Now ,lets hear all the Japanese car bashing continue,and then brag up your new Honda or Yamaha quad on another thread.


----------



## wavie

Phil would enjoy this. Was back home and attended the NAFA with my boys. Walls of beaver pelts. 









My new favorite line, "when you see flashing lights, its every man for himself"


----------



## lewy149

snapon said:


> Cmon guys, lets look at this in this way, We all know the car companies are a BIG player in MI as far as employment. Facts are facts though, They ALL use lots of foreign components ,or are actually rebadged foreign cars.
> 
> You Union guys, think about this, You insist on your position that buying a GM example,saves your jobs,It may do that for now.But look at the mentioned components,how many divisions were axed,how many small shops in the state were closed to make room for these Chinese parts? How many Union guys got tossed over this? where was the "solidarity"?
> 
> The reason I stated my position concerning Japan over China is ,yes, Japan and the US fought a major war 70 years ago, yes japan did flood the market with cheap cars in the 70s,(with the US Govt. blessing BTW) but now, their products have very high ratings and quality, and their workers are paid VERY well, just like you!
> The Chinese worker is part of a Communist society, makes very little, and that same Chinese Govt, is a rival,politically and militarily to the US. and yes, China does prod North Korea into agitating the US and Japan.
> 
> China;s entire military budget is spent on preparing to dislodge the US and its allies from the far east,anyone who cannot see this is blind,or just ignorant of the subject,without China, North Korea would have collapsed years ago.
> 
> Now ,lets hear all the Japanese car bashing continue,and then brag up your new Honda or Yamaha quad on another thread.
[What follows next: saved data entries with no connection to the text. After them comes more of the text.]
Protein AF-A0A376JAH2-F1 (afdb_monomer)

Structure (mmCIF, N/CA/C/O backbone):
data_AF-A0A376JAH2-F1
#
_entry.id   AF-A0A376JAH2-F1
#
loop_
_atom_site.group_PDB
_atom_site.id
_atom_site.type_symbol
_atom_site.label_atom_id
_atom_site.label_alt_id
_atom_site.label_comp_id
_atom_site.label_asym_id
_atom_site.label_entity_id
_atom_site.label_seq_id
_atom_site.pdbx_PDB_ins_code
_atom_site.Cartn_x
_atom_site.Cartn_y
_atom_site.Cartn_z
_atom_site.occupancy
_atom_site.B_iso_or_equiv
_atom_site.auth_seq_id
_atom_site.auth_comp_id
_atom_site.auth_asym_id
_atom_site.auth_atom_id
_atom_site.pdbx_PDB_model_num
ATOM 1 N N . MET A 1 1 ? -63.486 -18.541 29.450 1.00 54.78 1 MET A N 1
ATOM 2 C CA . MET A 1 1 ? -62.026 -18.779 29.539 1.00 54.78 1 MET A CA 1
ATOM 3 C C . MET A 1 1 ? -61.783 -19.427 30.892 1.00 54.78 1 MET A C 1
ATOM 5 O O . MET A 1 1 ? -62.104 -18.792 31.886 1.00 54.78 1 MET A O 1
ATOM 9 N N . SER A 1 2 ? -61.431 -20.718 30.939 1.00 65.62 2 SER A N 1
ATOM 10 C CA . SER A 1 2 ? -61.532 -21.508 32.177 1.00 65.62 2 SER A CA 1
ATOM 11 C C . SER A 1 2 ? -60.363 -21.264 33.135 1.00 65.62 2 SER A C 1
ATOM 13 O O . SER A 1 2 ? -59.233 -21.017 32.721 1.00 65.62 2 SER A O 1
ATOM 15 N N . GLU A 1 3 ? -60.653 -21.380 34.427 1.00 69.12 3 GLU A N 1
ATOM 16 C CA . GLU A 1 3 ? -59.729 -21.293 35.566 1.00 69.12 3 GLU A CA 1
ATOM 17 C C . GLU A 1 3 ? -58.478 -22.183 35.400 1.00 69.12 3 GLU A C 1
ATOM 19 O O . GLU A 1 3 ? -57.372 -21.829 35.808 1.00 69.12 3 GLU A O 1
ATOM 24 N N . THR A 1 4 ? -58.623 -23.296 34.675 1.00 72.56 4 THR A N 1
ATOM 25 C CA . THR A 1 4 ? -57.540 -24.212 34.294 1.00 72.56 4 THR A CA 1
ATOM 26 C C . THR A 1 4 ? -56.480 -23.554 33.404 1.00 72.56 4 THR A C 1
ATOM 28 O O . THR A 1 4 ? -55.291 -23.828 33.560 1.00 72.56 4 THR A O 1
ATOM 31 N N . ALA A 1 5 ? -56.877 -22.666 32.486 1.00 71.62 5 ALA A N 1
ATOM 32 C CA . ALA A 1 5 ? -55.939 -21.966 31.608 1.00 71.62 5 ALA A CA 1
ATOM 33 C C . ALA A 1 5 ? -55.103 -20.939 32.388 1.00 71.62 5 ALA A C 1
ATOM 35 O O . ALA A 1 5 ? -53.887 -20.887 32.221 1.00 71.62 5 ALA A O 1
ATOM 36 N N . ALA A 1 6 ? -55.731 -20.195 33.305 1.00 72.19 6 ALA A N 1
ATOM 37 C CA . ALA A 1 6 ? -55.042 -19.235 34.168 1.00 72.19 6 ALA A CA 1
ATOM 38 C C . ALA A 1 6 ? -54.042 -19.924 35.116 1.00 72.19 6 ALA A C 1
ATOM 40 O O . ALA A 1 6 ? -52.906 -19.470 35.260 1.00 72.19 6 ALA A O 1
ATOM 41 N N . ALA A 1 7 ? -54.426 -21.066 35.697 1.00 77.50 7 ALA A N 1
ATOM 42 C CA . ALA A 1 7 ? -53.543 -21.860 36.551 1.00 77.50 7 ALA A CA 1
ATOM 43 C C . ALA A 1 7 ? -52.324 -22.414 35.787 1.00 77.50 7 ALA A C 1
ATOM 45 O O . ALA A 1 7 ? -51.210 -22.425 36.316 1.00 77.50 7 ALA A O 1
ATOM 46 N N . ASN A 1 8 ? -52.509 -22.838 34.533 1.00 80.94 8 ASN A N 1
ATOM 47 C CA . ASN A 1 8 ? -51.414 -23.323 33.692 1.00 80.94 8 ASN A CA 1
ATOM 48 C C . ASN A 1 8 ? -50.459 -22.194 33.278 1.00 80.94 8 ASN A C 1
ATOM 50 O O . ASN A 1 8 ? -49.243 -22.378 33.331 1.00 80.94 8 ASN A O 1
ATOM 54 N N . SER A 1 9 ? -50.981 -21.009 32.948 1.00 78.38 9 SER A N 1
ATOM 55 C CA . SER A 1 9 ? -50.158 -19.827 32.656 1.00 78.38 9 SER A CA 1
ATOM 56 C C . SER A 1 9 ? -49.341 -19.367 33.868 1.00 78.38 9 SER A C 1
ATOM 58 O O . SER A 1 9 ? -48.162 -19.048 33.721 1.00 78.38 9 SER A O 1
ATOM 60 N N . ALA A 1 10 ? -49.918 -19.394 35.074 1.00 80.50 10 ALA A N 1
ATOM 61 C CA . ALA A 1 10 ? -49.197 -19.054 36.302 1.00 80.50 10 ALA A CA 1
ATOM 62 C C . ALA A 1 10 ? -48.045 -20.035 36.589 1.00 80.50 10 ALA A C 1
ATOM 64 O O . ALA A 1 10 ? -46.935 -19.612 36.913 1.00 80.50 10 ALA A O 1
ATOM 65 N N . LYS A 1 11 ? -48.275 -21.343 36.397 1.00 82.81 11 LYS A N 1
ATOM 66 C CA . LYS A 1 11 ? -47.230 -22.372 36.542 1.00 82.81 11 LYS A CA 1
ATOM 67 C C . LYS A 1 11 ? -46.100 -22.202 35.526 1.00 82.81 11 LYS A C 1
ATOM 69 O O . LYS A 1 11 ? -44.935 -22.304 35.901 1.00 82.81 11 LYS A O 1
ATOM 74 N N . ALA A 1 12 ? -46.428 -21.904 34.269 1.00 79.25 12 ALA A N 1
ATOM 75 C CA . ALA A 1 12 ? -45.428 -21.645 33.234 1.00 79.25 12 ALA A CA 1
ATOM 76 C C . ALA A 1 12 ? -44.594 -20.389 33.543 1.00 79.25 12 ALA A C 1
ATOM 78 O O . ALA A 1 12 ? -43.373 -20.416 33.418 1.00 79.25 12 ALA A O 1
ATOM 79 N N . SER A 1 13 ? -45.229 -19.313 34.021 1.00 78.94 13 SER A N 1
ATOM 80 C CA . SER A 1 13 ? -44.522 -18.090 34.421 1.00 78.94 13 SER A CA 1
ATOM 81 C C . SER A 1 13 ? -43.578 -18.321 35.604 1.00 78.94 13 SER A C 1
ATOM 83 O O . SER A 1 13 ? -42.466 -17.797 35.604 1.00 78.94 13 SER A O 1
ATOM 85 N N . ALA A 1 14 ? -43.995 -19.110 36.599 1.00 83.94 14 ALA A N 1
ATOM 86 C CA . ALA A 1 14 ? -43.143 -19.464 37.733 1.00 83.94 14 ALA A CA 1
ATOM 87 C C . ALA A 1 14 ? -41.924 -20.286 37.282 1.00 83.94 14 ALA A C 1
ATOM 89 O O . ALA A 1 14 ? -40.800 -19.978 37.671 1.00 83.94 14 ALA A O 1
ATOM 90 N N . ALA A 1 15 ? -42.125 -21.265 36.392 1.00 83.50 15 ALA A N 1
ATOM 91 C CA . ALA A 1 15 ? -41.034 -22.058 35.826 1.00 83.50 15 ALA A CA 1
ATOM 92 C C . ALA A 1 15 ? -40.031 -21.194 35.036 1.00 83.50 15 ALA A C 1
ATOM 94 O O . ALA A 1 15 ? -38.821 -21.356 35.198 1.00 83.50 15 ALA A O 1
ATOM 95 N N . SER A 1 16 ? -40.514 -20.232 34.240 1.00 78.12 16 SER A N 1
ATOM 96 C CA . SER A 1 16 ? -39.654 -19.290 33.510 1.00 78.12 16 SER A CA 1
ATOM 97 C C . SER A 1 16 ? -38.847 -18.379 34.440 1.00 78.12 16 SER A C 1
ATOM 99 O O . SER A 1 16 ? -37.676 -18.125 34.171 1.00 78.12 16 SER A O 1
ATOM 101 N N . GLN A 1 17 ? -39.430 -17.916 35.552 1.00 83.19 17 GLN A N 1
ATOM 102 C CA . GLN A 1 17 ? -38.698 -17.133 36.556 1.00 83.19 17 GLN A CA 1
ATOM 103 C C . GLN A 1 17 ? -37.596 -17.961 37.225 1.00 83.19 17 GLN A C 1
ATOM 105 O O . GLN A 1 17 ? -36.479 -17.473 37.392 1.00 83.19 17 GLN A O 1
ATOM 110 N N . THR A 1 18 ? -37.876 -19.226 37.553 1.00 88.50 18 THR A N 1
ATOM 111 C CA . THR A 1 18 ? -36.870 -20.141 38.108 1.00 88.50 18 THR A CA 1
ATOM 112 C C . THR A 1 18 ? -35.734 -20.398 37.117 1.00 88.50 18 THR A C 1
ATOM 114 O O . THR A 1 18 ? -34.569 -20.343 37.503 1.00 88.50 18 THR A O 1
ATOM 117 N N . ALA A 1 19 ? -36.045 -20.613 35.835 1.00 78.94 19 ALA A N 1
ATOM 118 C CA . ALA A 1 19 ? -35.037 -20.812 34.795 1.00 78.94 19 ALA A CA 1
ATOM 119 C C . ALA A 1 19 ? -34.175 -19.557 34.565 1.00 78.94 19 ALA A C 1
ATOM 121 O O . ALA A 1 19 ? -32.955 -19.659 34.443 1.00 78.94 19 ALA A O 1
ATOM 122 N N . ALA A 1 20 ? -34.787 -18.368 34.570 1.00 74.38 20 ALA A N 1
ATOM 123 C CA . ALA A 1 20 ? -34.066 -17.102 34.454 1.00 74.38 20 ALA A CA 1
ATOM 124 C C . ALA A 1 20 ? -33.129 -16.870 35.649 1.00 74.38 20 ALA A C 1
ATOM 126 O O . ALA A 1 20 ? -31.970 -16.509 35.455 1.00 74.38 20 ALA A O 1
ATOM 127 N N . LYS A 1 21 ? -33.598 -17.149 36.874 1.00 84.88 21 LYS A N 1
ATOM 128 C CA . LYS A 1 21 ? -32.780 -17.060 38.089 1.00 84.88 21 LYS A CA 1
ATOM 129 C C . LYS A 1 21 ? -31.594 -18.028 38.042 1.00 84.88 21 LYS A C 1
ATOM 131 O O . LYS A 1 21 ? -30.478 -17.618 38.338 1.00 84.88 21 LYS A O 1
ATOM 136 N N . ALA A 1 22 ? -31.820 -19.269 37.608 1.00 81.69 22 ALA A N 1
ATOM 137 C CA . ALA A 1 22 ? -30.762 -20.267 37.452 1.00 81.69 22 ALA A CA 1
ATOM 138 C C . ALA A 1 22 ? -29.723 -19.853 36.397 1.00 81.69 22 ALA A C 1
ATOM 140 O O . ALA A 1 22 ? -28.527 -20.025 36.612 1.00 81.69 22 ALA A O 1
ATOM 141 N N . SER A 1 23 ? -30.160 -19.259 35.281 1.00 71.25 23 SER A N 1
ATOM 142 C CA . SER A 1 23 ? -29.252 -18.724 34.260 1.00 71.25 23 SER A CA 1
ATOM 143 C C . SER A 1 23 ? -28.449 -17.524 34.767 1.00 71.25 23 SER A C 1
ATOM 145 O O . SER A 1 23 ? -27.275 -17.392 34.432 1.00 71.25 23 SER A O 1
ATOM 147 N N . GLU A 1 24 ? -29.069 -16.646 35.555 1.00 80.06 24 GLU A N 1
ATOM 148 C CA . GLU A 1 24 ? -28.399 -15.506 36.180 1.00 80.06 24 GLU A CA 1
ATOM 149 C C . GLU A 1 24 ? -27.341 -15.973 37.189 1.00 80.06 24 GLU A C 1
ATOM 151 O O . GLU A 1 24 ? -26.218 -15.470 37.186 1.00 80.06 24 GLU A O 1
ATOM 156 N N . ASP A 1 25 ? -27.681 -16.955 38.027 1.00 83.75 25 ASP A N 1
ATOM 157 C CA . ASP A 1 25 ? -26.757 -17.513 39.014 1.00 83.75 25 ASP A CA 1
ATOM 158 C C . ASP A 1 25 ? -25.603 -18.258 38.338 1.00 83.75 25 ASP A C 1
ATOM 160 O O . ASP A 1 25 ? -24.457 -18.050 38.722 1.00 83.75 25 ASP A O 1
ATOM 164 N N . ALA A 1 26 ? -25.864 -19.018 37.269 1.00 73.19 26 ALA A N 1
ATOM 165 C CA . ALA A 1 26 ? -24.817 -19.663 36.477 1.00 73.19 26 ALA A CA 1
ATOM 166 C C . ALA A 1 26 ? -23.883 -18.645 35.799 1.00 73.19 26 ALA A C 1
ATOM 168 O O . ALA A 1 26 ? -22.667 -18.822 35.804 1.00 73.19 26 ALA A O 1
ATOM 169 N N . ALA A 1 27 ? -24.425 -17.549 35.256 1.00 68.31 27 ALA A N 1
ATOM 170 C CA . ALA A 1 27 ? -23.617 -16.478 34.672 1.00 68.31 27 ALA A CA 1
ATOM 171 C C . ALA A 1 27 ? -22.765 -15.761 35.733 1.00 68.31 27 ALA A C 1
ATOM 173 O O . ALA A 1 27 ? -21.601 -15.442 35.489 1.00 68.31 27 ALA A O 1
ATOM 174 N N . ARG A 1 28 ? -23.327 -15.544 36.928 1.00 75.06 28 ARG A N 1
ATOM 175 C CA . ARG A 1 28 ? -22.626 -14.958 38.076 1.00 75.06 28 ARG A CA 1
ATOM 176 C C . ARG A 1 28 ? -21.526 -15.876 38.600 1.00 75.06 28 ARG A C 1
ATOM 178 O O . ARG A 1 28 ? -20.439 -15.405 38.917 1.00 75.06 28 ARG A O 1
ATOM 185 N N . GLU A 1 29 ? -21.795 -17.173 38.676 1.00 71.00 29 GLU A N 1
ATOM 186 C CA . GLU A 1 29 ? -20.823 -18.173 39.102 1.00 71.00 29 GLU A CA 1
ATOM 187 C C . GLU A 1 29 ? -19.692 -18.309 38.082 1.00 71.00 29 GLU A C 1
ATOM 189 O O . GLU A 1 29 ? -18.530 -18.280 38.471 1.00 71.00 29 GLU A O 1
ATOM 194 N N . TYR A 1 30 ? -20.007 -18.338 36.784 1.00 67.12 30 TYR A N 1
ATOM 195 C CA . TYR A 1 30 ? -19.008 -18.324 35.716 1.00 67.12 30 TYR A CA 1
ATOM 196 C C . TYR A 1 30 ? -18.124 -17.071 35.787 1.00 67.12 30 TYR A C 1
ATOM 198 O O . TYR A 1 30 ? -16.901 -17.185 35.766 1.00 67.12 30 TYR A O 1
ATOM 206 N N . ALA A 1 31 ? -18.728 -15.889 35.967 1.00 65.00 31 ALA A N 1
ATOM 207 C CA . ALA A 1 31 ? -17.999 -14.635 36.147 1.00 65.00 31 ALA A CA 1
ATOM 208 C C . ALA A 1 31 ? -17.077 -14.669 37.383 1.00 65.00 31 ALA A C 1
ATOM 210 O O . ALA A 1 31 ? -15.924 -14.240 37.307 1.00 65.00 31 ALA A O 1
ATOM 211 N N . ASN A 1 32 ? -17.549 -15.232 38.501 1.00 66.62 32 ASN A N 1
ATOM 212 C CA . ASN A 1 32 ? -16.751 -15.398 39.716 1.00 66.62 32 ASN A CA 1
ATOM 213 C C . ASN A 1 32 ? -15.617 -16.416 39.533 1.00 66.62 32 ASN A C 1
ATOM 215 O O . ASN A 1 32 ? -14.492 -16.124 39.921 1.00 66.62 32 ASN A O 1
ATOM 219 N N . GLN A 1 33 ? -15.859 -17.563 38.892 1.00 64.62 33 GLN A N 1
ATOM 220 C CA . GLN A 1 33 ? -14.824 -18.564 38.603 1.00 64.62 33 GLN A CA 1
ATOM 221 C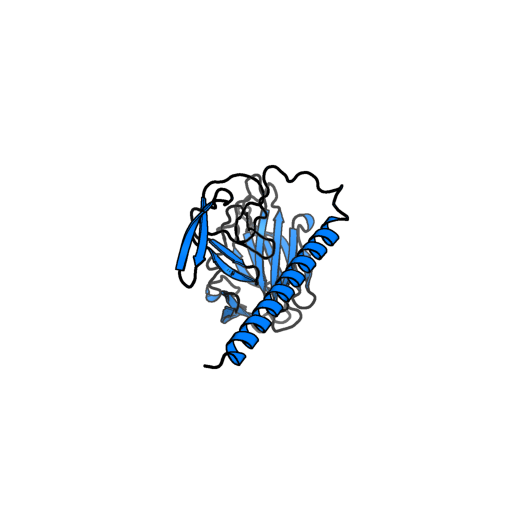 C . GLN A 1 33 ? -13.742 -18.004 37.671 1.00 64.62 33 GLN A C 1
ATOM 223 O O . GLN A 1 33 ? -12.559 -18.272 37.876 1.00 64.62 33 GLN A O 1
ATOM 228 N N . THR A 1 34 ? -14.115 -17.161 36.699 1.00 58.38 34 THR A N 1
ATOM 229 C CA . THR A 1 34 ? -13.136 -16.412 35.898 1.00 58.38 34 THR A CA 1
ATOM 230 C C . THR A 1 34 ? -12.402 -15.332 36.692 1.00 58.38 34 THR A C 1
ATOM 232 O O . THR A 1 34 ? -11.327 -14.935 36.266 1.00 58.38 34 THR A O 1
ATOM 235 N N . ALA A 1 35 ? -12.928 -14.862 37.828 1.00 57.50 35 ALA A N 1
ATOM 236 C CA . ALA A 1 35 ? -12.315 -13.824 38.662 1.00 57.50 35 ALA A CA 1
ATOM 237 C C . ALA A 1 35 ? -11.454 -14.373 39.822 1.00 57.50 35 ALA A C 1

 http://www.motorcycle-usa.com/814/9968/Motorcycle-Article/Timmonsville-Honda-ATV-Plant-Tour.aspx

http://www.times-herald.com/local/Yamaha-celebrates-move-of--sport--ATV-production-here-0577777


http://atvtelevision.blogspot.com/2011/02/where-are-atvs-made.html


----------



## Shiawassee_Kid

lewy149 said:


> http://www.motorcycle-usa.com/814/9968/Motorcycle-Article/Timmonsville-Honda-ATV-Plant-Tour.aspx
> 
> http://www.times-herald.com/local/Yamaha-celebrates-move-of--sport--ATV-production-here-0577777
> 
> 
> http://atvtelevision.blogspot.com/2011/02/where-are-atvs-made.html


whats ironic about those links is this.

out of all the big ATV manufacturers..
polaris (U.S. manufacturers) is moving its production to mexico...lol.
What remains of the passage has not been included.